Recorded data:
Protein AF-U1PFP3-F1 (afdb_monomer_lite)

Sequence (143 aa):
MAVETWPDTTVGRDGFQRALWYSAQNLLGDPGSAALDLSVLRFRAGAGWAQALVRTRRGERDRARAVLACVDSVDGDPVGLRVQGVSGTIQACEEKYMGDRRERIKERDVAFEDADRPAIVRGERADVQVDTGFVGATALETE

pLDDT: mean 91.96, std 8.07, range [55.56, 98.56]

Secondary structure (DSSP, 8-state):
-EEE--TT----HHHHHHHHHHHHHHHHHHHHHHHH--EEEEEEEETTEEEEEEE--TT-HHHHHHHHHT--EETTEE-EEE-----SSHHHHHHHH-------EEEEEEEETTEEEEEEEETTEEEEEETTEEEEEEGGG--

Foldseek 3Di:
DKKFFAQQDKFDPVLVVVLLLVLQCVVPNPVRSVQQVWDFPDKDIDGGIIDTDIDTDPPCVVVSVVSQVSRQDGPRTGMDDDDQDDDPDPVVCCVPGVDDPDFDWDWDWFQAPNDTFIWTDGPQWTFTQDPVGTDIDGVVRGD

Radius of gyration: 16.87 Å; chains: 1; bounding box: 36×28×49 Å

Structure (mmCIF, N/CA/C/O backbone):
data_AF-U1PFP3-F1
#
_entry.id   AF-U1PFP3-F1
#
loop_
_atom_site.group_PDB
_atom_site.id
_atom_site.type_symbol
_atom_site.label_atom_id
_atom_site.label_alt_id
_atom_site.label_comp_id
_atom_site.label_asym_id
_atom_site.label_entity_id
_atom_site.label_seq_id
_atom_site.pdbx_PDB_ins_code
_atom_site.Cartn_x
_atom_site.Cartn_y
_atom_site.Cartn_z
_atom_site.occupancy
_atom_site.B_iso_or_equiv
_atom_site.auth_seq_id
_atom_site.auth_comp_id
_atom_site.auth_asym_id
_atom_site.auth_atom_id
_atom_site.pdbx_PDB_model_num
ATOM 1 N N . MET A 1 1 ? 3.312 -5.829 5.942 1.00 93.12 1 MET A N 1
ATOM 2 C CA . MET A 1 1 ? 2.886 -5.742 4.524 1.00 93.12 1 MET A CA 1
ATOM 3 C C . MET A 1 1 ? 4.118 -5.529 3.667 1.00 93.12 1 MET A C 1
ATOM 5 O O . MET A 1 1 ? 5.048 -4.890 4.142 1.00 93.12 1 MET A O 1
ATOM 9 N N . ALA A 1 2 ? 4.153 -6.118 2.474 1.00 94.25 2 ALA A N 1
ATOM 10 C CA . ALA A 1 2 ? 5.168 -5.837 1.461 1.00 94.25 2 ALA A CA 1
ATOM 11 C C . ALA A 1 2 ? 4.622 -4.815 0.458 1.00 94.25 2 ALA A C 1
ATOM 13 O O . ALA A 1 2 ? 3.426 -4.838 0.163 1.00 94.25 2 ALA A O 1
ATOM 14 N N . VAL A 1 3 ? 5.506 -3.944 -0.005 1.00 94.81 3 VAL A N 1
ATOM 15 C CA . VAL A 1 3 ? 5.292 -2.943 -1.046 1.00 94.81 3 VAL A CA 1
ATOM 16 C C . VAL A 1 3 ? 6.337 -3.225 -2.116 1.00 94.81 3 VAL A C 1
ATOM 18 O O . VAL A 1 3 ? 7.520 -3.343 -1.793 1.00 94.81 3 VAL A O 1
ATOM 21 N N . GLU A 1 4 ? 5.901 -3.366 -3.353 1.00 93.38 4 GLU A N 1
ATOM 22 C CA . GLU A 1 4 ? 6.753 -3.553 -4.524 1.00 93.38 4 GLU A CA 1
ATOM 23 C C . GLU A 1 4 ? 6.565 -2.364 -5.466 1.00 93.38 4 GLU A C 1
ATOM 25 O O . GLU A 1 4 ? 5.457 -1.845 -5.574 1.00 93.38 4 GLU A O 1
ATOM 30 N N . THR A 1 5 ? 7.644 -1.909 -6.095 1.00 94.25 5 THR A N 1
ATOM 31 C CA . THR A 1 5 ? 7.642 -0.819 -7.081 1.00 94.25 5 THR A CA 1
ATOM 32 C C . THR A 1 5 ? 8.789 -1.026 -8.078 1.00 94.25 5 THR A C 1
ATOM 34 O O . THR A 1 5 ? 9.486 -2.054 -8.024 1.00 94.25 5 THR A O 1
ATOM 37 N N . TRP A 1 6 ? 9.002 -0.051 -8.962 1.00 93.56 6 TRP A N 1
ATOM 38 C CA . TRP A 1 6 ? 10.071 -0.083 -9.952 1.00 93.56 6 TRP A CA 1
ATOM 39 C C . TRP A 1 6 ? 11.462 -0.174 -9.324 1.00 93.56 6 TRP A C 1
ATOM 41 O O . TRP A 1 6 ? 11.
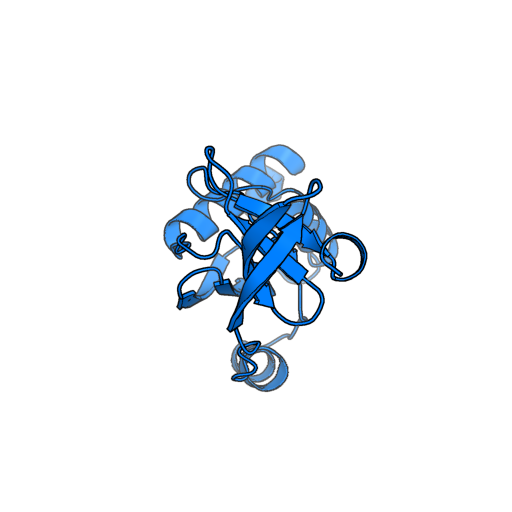685 0.390 -8.251 1.00 93.56 6 TRP A O 1
ATOM 51 N N . PRO A 1 7 ? 12.407 -0.891 -9.960 1.00 89.50 7 PRO A N 1
ATOM 52 C CA . PRO A 1 7 ? 13.713 -1.179 -9.372 1.00 89.50 7 PRO A CA 1
ATOM 53 C C . PRO A 1 7 ? 14.533 0.033 -8.939 1.00 89.50 7 PRO A C 1
ATOM 55 O O . PRO A 1 7 ? 15.323 -0.084 -8.008 1.00 89.50 7 PRO A O 1
ATOM 58 N N . ASP A 1 8 ? 14.371 1.165 -9.610 1.00 90.12 8 ASP A N 1
ATOM 59 C CA . ASP A 1 8 ? 15.064 2.428 -9.361 1.00 90.12 8 ASP A CA 1
ATOM 60 C C . ASP A 1 8 ? 14.282 3.377 -8.436 1.00 90.12 8 ASP A C 1
ATOM 62 O O . ASP A 1 8 ? 14.835 4.359 -7.937 1.00 90.12 8 ASP A O 1
ATOM 66 N N . THR A 1 9 ? 13.033 3.045 -8.115 1.00 93.69 9 THR A N 1
ATOM 67 C CA . THR A 1 9 ? 12.190 3.817 -7.205 1.00 93.69 9 THR A CA 1
ATOM 68 C C . THR A 1 9 ? 12.400 3.387 -5.755 1.00 93.69 9 THR A C 1
ATOM 70 O O . THR A 1 9 ? 12.459 2.204 -5.413 1.00 93.69 9 THR A O 1
ATOM 73 N N . THR A 1 10 ? 12.455 4.366 -4.848 1.00 95.50 10 THR A N 1
ATOM 74 C CA . THR A 1 10 ? 12.403 4.126 -3.400 1.00 95.50 10 THR A CA 1
ATOM 75 C C . THR A 1 10 ? 11.196 4.828 -2.795 1.00 95.50 10 THR A C 1
ATOM 77 O O . THR A 1 10 ? 11.151 6.052 -2.708 1.00 95.50 10 THR A O 1
ATOM 80 N N . VAL A 1 11 ? 10.236 4.045 -2.301 1.00 96.69 11 VAL A N 1
ATOM 81 C CA . VAL A 1 11 ? 9.038 4.578 -1.641 1.00 96.69 11 VAL A CA 1
ATOM 82 C C . VAL A 1 11 ? 9.378 5.102 -0.247 1.00 96.69 11 VAL A C 1
ATOM 84 O O . VAL A 1 11 ? 9.956 4.390 0.577 1.00 96.69 11 VAL A O 1
ATOM 87 N N . GLY A 1 12 ? 8.959 6.332 0.052 1.00 97.06 12 GLY A N 1
ATOM 88 C CA . GLY A 1 12 ? 9.094 6.941 1.374 1.00 97.06 12 GLY A CA 1
ATOM 89 C C . GLY A 1 12 ? 7.949 6.588 2.330 1.00 97.06 12 GLY A C 1
ATOM 90 O O . GLY A 1 12 ? 6.796 6.430 1.928 1.00 97.06 12 GLY A O 1
ATOM 91 N N . ARG A 1 13 ? 8.245 6.540 3.638 1.00 97.94 13 ARG A N 1
ATOM 92 C CA . ARG A 1 13 ? 7.244 6.288 4.694 1.00 97.94 13 ARG A CA 1
ATOM 93 C C . ARG A 1 13 ? 6.077 7.277 4.637 1.00 97.94 13 ARG A C 1
ATOM 95 O O . ARG A 1 13 ? 4.925 6.874 4.782 1.00 97.94 13 ARG A O 1
ATOM 102 N N . ASP A 1 14 ? 6.384 8.562 4.493 1.00 98.38 14 ASP A N 1
ATOM 103 C CA . ASP A 1 14 ? 5.381 9.622 4.600 1.00 98.38 14 ASP A CA 1
ATOM 104 C C . ASP A 1 14 ? 4.509 9.695 3.345 1.00 98.38 14 ASP A C 1
ATOM 106 O O . ASP A 1 14 ? 3.296 9.856 3.465 1.00 98.38 14 ASP A O 1
ATOM 110 N N . GLY A 1 15 ? 5.098 9.479 2.164 1.00 98.25 15 GLY A N 1
ATOM 111 C CA . GLY A 1 15 ? 4.352 9.254 0.924 1.00 98.25 15 GLY A CA 1
ATOM 112 C C . GLY A 1 15 ? 3.392 8.082 1.061 1.00 98.25 15 GLY A C 1
ATOM 113 O O . GLY A 1 15 ? 2.195 8.222 0.812 1.00 98.25 15 GLY A O 1
ATOM 114 N N . PHE A 1 16 ? 3.882 6.957 1.587 1.00 98.50 16 PHE A N 1
ATOM 115 C CA . PHE A 1 16 ? 3.047 5.785 1.820 1.00 98.50 16 PHE A CA 1
ATOM 116 C C . PHE A 1 16 ? 1.902 6.075 2.802 1.00 98.50 16 PHE A C 1
ATOM 118 O O . PHE A 1 16 ? 0.754 5.728 2.537 1.00 98.50 16 PHE A O 1
ATOM 125 N N . GLN A 1 17 ? 2.1
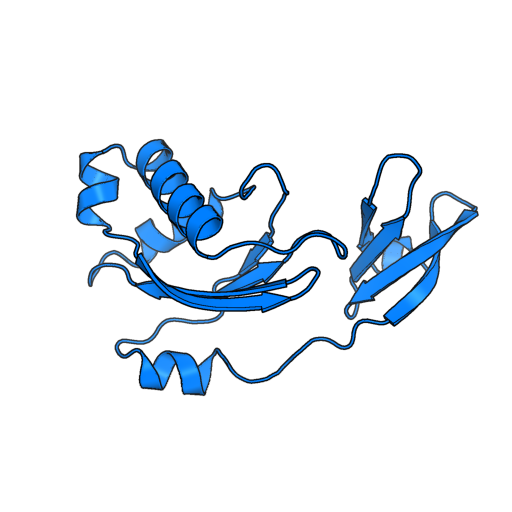73 6.770 3.912 1.00 98.56 17 GLN A N 1
ATOM 126 C CA . GLN A 1 17 ? 1.140 7.184 4.867 1.00 98.56 17 GLN A CA 1
ATOM 127 C C . GLN A 1 17 ? 0.069 8.077 4.219 1.00 98.56 17 GLN A C 1
ATOM 129 O O . GLN A 1 17 ? -1.119 7.882 4.490 1.00 98.56 17 GLN A O 1
ATOM 134 N N . ARG A 1 18 ? 0.466 9.034 3.370 1.00 98.44 18 ARG A N 1
ATOM 135 C CA . ARG A 1 18 ? -0.475 9.891 2.632 1.00 98.44 18 ARG A CA 1
ATOM 136 C C . ARG A 1 18 ? -1.331 9.081 1.664 1.00 98.44 18 ARG A C 1
ATOM 138 O O . ARG A 1 18 ? -2.544 9.262 1.659 1.00 98.44 18 ARG A O 1
ATOM 145 N N . ALA A 1 19 ? -0.731 8.161 0.908 1.00 98.50 19 ALA A N 1
ATOM 146 C CA . ALA A 1 19 ? -1.451 7.300 -0.031 1.00 98.50 19 ALA A CA 1
ATOM 147 C C . ALA A 1 19 ? -2.515 6.437 0.673 1.00 98.50 19 ALA A C 1
ATOM 149 O O . ALA A 1 19 ? -3.636 6.304 0.176 1.00 98.50 19 ALA A O 1
ATOM 150 N N . LEU A 1 20 ? -2.210 5.919 1.872 1.00 98.31 20 LEU A N 1
ATOM 151 C CA . LEU A 1 20 ? -3.181 5.192 2.699 1.00 98.31 20 LEU A CA 1
ATOM 152 C C . LEU A 1 20 ? -4.374 6.064 3.099 1.00 98.31 20 LEU A C 1
ATOM 154 O O . LEU A 1 20 ? -5.514 5.612 3.014 1.00 98.31 20 LEU A O 1
ATOM 158 N N . TRP A 1 21 ? -4.127 7.295 3.549 1.00 98.12 21 TRP A N 1
ATOM 159 C CA . TRP A 1 21 ? -5.201 8.210 3.939 1.00 98.12 21 TRP A CA 1
ATOM 160 C C . TRP A 1 21 ? -6.039 8.660 2.752 1.00 98.12 21 TRP A C 1
ATOM 162 O O . TRP A 1 21 ? -7.262 8.653 2.856 1.00 98.12 21 TRP A O 1
ATOM 172 N N . TYR A 1 22 ? -5.400 8.975 1.627 1.00 98.06 22 TYR A N 1
ATOM 173 C CA . TYR A 1 22 ? -6.085 9.333 0.390 1.00 98.06 22 TYR A CA 1
ATOM 174 C C . TYR A 1 22 ? -6.998 8.197 -0.089 1.00 98.06 22 TYR A C 1
ATOM 176 O O . TYR A 1 22 ? -8.186 8.403 -0.324 1.00 98.06 22 TYR A O 1
ATOM 184 N N . SER A 1 23 ? -6.482 6.966 -0.116 1.00 98.31 23 SER A N 1
ATOM 185 C CA . SER A 1 23 ? -7.267 5.785 -0.497 1.00 98.31 23 SER A CA 1
ATOM 186 C C . SER A 1 23 ? -8.406 5.508 0.489 1.00 98.31 23 SER A C 1
ATOM 188 O O . SER A 1 23 ? -9.516 5.169 0.080 1.00 98.31 23 SER A O 1
ATOM 190 N N . ALA A 1 24 ? -8.171 5.693 1.795 1.00 98.38 24 ALA A N 1
ATOM 191 C CA . ALA A 1 24 ? -9.204 5.541 2.819 1.00 98.38 24 ALA A CA 1
ATOM 192 C C . ALA A 1 24 ? -10.325 6.570 2.658 1.00 98.38 24 ALA A C 1
ATOM 194 O O . ALA A 1 24 ? -11.500 6.221 2.749 1.00 98.38 24 ALA A O 1
ATOM 195 N N . GLN A 1 25 ? -9.958 7.826 2.411 1.00 98.06 25 GLN A N 1
ATOM 196 C CA . GLN A 1 25 ? -10.889 8.928 2.213 1.00 98.06 25 GLN A CA 1
ATOM 197 C C . GLN A 1 25 ? -11.715 8.732 0.939 1.00 98.06 25 GLN A C 1
ATOM 199 O O . GLN A 1 25 ? -12.933 8.868 0.985 1.00 98.06 25 GLN A O 1
ATOM 204 N N . ASN A 1 26 ? -11.089 8.329 -0.167 1.00 98.12 26 ASN A N 1
ATOM 205 C CA . ASN A 1 26 ? -11.794 8.071 -1.422 1.00 98.12 26 ASN A CA 1
ATOM 206 C C . ASN A 1 26 ? -12.777 6.899 -1.316 1.00 98.12 26 ASN A C 1
ATOM 208 O O . ASN A 1 26 ? -13.887 6.980 -1.837 1.00 98.12 26 ASN A O 1
ATOM 212 N N . LEU A 1 27 ? -12.389 5.813 -0.639 1.00 98.31 27 LEU A N 1
ATOM 213 C CA . LEU A 1 27 ? -13.233 4.622 -0.538 1.00 98.31 27 LEU A CA 1
ATOM 214 C C . LEU A 1 27 ? -14.335 4.757 0.526 1.00 98.31 27 LEU A C 1
ATOM 216 O O . LEU A 1 27 ? -15.435 4.238 0.344 1.00 98.31 27 LEU A O 1
ATOM 220 N N . LEU A 1 28 ? -14.036 5.390 1.666 1.00 97.81 28 LEU A N 1
ATOM 221 C CA . LEU A 1 28 ? -14.890 5.360 2.863 1.00 97.81 28 LEU A CA 1
ATOM 222 C C . LEU A 1 28 ? -15.396 6.742 3.310 1.00 97.81 28 LEU A C 1
ATOM 224 O O . LEU A 1 28 ? -16.166 6.818 4.272 1.00 97.81 28 LEU A O 1
ATOM 228 N N . GLY A 1 29 ? -14.965 7.821 2.654 1.00 98.12 29 GLY A N 1
ATOM 229 C CA . GLY A 1 29 ? -15.198 9.200 3.081 1.00 98.12 29 GLY A CA 1
ATOM 230 C C . GLY A 1 29 ? -14.399 9.591 4.329 1.00 98.12 29 GLY A C 1
ATOM 231 O O . GLY A 1 29 ? -13.762 8.757 4.980 1.00 98.12 29 GLY A O 1
ATOM 232 N N . ASP A 1 30 ? -14.473 10.869 4.709 1.00 97.56 30 ASP A N 1
ATOM 233 C CA . ASP A 1 30 ? -13.761 11.395 5.884 1.00 97.56 30 ASP A CA 1
ATOM 234 C C . ASP A 1 30 ? -14.107 10.662 7.190 1.00 97.56 30 ASP A C 1
ATOM 236 O O . ASP A 1 30 ? -13.183 10.248 7.900 1.00 97.56 30 ASP A O 1
ATOM 240 N N . PRO A 1 31 ? -15.395 10.411 7.526 1.00 97.62 31 PRO A N 1
ATOM 241 C CA . PRO A 1 31 ? -15.729 9.734 8.777 1.00 97.62 31 PRO A CA 1
ATOM 242 C C . PRO A 1 31 ? -15.226 8.288 8.805 1.00 97.62 31 PRO A C 1
ATOM 244 O O . PRO A 1 31 ? -14.779 7.806 9.845 1.00 97.62 31 PRO A O 1
ATOM 247 N N . GLY A 1 32 ? -15.280 7.594 7.663 1.00 96.81 32 GLY A N 1
ATOM 248 C CA . GLY A 1 32 ? -14.806 6.220 7.537 1.00 96.81 32 GLY A CA 1
ATOM 249 C C . GLY A 1 32 ? -13.287 6.121 7.641 1.00 96.81 32 GLY A C 1
ATOM 250 O O . GLY A 1 32 ? -12.784 5.272 8.375 1.00 96.81 32 GLY A O 1
ATOM 251 N N . SER A 1 33 ? -12.563 7.027 6.982 1.00 97.19 33 SER A N 1
ATOM 252 C CA . SER A 1 33 ? -11.106 7.147 7.093 1.00 97.19 33 SER A CA 1
ATOM 253 C C . SER A 1 33 ? -10.669 7.419 8.538 1.00 97.19 33 SER A C 1
ATOM 255 O O . SER A 1 33 ? -9.816 6.710 9.081 1.00 97.19 33 SER A O 1
ATOM 257 N N . ALA A 1 34 ? -11.330 8.366 9.212 1.00 95.88 34 ALA A N 1
ATOM 258 C CA . ALA A 1 34 ? -11.058 8.694 10.609 1.00 95.88 34 ALA A CA 1
ATOM 259 C C . ALA A 1 34 ? -11.373 7.530 11.568 1.00 95.88 34 ALA A C 1
ATOM 261 O O . ALA A 1 34 ? -10.619 7.276 12.509 1.00 95.88 34 ALA A O 1
ATOM 262 N N . ALA A 1 35 ? -12.466 6.796 11.334 1.00 95.56 35 ALA A N 1
ATOM 263 C CA . ALA A 1 35 ? -12.805 5.611 12.118 1.00 95.56 35 ALA A CA 1
ATOM 264 C C . ALA A 1 35 ? -11.787 4.475 11.921 1.00 95.56 35 ALA A C 1
ATOM 266 O O . ALA A 1 35 ? -11.483 3.751 12.871 1.00 95.56 35 ALA A O 1
ATOM 267 N N . LEU A 1 36 ? -11.244 4.337 10.709 1.00 96.81 36 LEU A N 1
ATOM 268 C CA . LEU A 1 36 ? -10.279 3.301 10.355 1.00 96.81 36 LEU A CA 1
ATOM 269 C C . LEU A 1 36 ? -8.887 3.542 10.968 1.00 96.81 36 LEU A C 1
ATOM 271 O O . LEU A 1 36 ? -8.208 2.574 11.333 1.00 96.81 36 LEU A O 1
ATOM 275 N N . ASP A 1 37 ? -8.488 4.816 11.087 1.00 96.38 37 ASP A N 1
ATOM 276 C CA . ASP A 1 37 ? -7.247 5.296 11.719 1.00 96.38 37 ASP A CA 1
ATOM 277 C C . ASP A 1 37 ? -5.988 4.542 11.240 1.00 96.38 37 ASP A C 1
ATOM 279 O O . ASP A 1 37 ? -5.197 4.005 12.029 1.00 96.38 37 ASP A O 1
ATOM 283 N N . LEU A 1 38 ? -5.814 4.448 9.914 1.00 97.81 38 LEU A N 1
ATOM 284 C CA . LEU A 1 38 ? -4.640 3.795 9.333 1.00 97.81 38 LEU A CA 1
ATOM 285 C C . LEU A 1 38 ? -3.366 4.568 9.670 1.00 97.81 38 LEU A C 1
ATOM 287 O O . LEU A 1 38 ? -3.227 5.745 9.339 1.00 97.81 38 LEU A O 1
ATOM 291 N N . SER A 1 39 ? -2.409 3.882 10.293 1.00 98.06 39 SER A N 1
ATOM 292 C CA . SER A 1 39 ? -1.134 4.473 10.710 1.00 98.06 39 SER A CA 1
ATOM 293 C C . SER A 1 39 ? 0.043 3.551 10.408 1.00 98.06 39 SER A C 1
ATOM 295 O O . SER A 1 39 ? 0.062 2.395 10.833 1.00 98.06 39 SER A O 1
ATOM 297 N N . VAL A 1 40 ? 1.063 4.072 9.731 1.00 98.25 40 VAL A N 1
ATOM 298 C CA . VAL A 1 40 ? 2.337 3.394 9.477 1.00 98.25 40 VAL A CA 1
ATOM 299 C C . VAL A 1 40 ? 3.211 3.500 10.726 1.00 98.25 40 VAL A C 1
ATOM 301 O O . VAL A 1 40 ? 3.765 4.555 11.043 1.00 98.25 40 VAL A O 1
ATOM 304 N N . LEU A 1 41 ? 3.354 2.390 11.446 1.00 97.25 41 LEU A N 1
ATOM 305 C CA . LEU A 1 41 ? 4.120 2.327 12.695 1.00 97.25 41 LEU A CA 1
ATOM 306 C C . LEU A 1 41 ? 5.596 1.995 12.473 1.00 97.25 41 LEU A C 1
ATOM 308 O O . LEU A 1 41 ? 6.456 2.407 13.253 1.00 97.25 41 LEU A O 1
ATOM 312 N N . ARG A 1 42 ? 5.886 1.217 11.430 1.00 95.75 42 ARG A N 1
ATOM 313 C CA . ARG A 1 42 ? 7.238 0.813 11.036 1.00 95.75 42 ARG A CA 1
ATOM 314 C C . ARG A 1 42 ? 7.327 0.806 9.533 1.00 95.75 42 ARG A C 1
ATOM 316 O O . ARG A 1 42 ? 6.367 0.424 8.863 1.00 95.75 42 ARG A O 1
ATOM 323 N N . PHE A 1 43 ? 8.481 1.207 9.031 1.00 95.88 43 PHE A N 1
ATOM 324 C CA . PHE A 1 43 ? 8.732 1.282 7.610 1.00 95.88 43 PHE A CA 1
ATOM 325 C C . PHE A 1 43 ? 10.212 1.027 7.351 1.00 95.88 43 PHE A C 1
ATOM 327 O O . PHE A 1 43 ? 11.065 1.617 8.011 1.00 95.88 43 PHE A O 1
ATOM 334 N N . ARG A 1 44 ? 10.500 0.131 6.414 1.00 93.31 44 ARG A N 1
ATOM 335 C CA . ARG A 1 44 ? 11.841 -0.118 5.885 1.00 93.31 44 ARG A CA 1
ATOM 336 C C . ARG A 1 44 ? 11.739 -0.181 4.371 1.00 93.31 44 ARG A C 1
ATOM 338 O O . ARG A 1 44 ? 10.775 -0.753 3.872 1.00 93.31 44 ARG A O 1
ATOM 345 N N . ALA A 1 45 ? 12.700 0.390 3.668 1.00 93.06 45 ALA A N 1
ATOM 346 C CA . ALA A 1 45 ? 12.680 0.445 2.215 1.00 93.06 45 ALA A CA 1
ATOM 347 C C . ALA A 1 45 ? 14.078 0.270 1.634 1.00 93.06 45 ALA A C 1
ATOM 349 O O . ALA A 1 45 ? 15.083 0.458 2.324 1.00 93.06 45 ALA A O 1
ATOM 350 N N . GLY A 1 46 ? 14.097 -0.090 0.361 1.00 90.88 46 GLY A N 1
ATOM 351 C CA . GLY A 1 46 ? 15.238 -0.038 -0.531 1.00 90.88 46 GLY A CA 1
ATOM 352 C C . GLY A 1 46 ? 14.738 0.154 -1.962 1.00 90.88 46 GLY A C 1
ATOM 353 O O . GLY A 1 46 ? 13.541 0.318 -2.192 1.00 90.88 46 GLY A O 1
ATOM 354 N N . ALA A 1 47 ? 15.656 0.111 -2.918 1.00 90.12 47 ALA A N 1
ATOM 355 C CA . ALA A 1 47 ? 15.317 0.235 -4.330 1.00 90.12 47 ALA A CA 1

Problem description:
Of the lines above, extract only those from the line with "ATOM 299 C C" to the line with "ATOM 325 C C", both included, exactly as written.

Your response:
ATOM 299 C C . VAL A 1 40 ? 3.211 3.500 10.726 1.00 98.25 40 VAL A C 1
ATOM 301 O O . VAL A 1 40 ? 3.765 4.555 11.043 1.00 98.25 40 VAL A O 1
ATOM 304 N N . LEU A 1 41 ? 3.354 2.390 11.446 1.00 97.25 41 LEU A N 1
ATOM 305 C CA . LEU A 1 41 ? 4.120 2.327 12.695 1.00 97.25 41 LEU A CA 1
ATOM 306 C C . LEU A 1 41 ? 5.596 1.995 12.473 1.00 97.25 41 LEU A C 1
ATOM 308 O O . LEU A 1 41 ? 6.456 2.407 13.253 1.00 97.25 41 LEU A O 1
ATOM 312 N N . ARG A 1 42 ? 5.886 1.217 11.430 1.00 95.75 42 ARG A N 1
ATOM 313 C CA . ARG A 1 42 ? 7.238 0.813 11.036 1.00 95.75 42 ARG A CA 1
ATOM 314 C C . ARG A 1 42 ? 7.327 0.806 9.533 1.00 95.75 42 ARG A C 1
ATOM 316 O O . ARG A 1 42 ? 6.367 0.424 8.863 1.00 95.75 42 ARG A O 1
ATOM 323 N N . PHE A 1 43 ? 8.481 1.207 9.031 1.00 95.88 43 PHE A N 1
ATOM 324 C CA . PHE A 1 43 ? 8.732 1.282 7.610 1.00 95.88 43 PHE A CA 1
ATOM 325 C C . PHE A 1 43 ? 10.212 1.027 7.351 1.00 95.88 43 PHE A C 1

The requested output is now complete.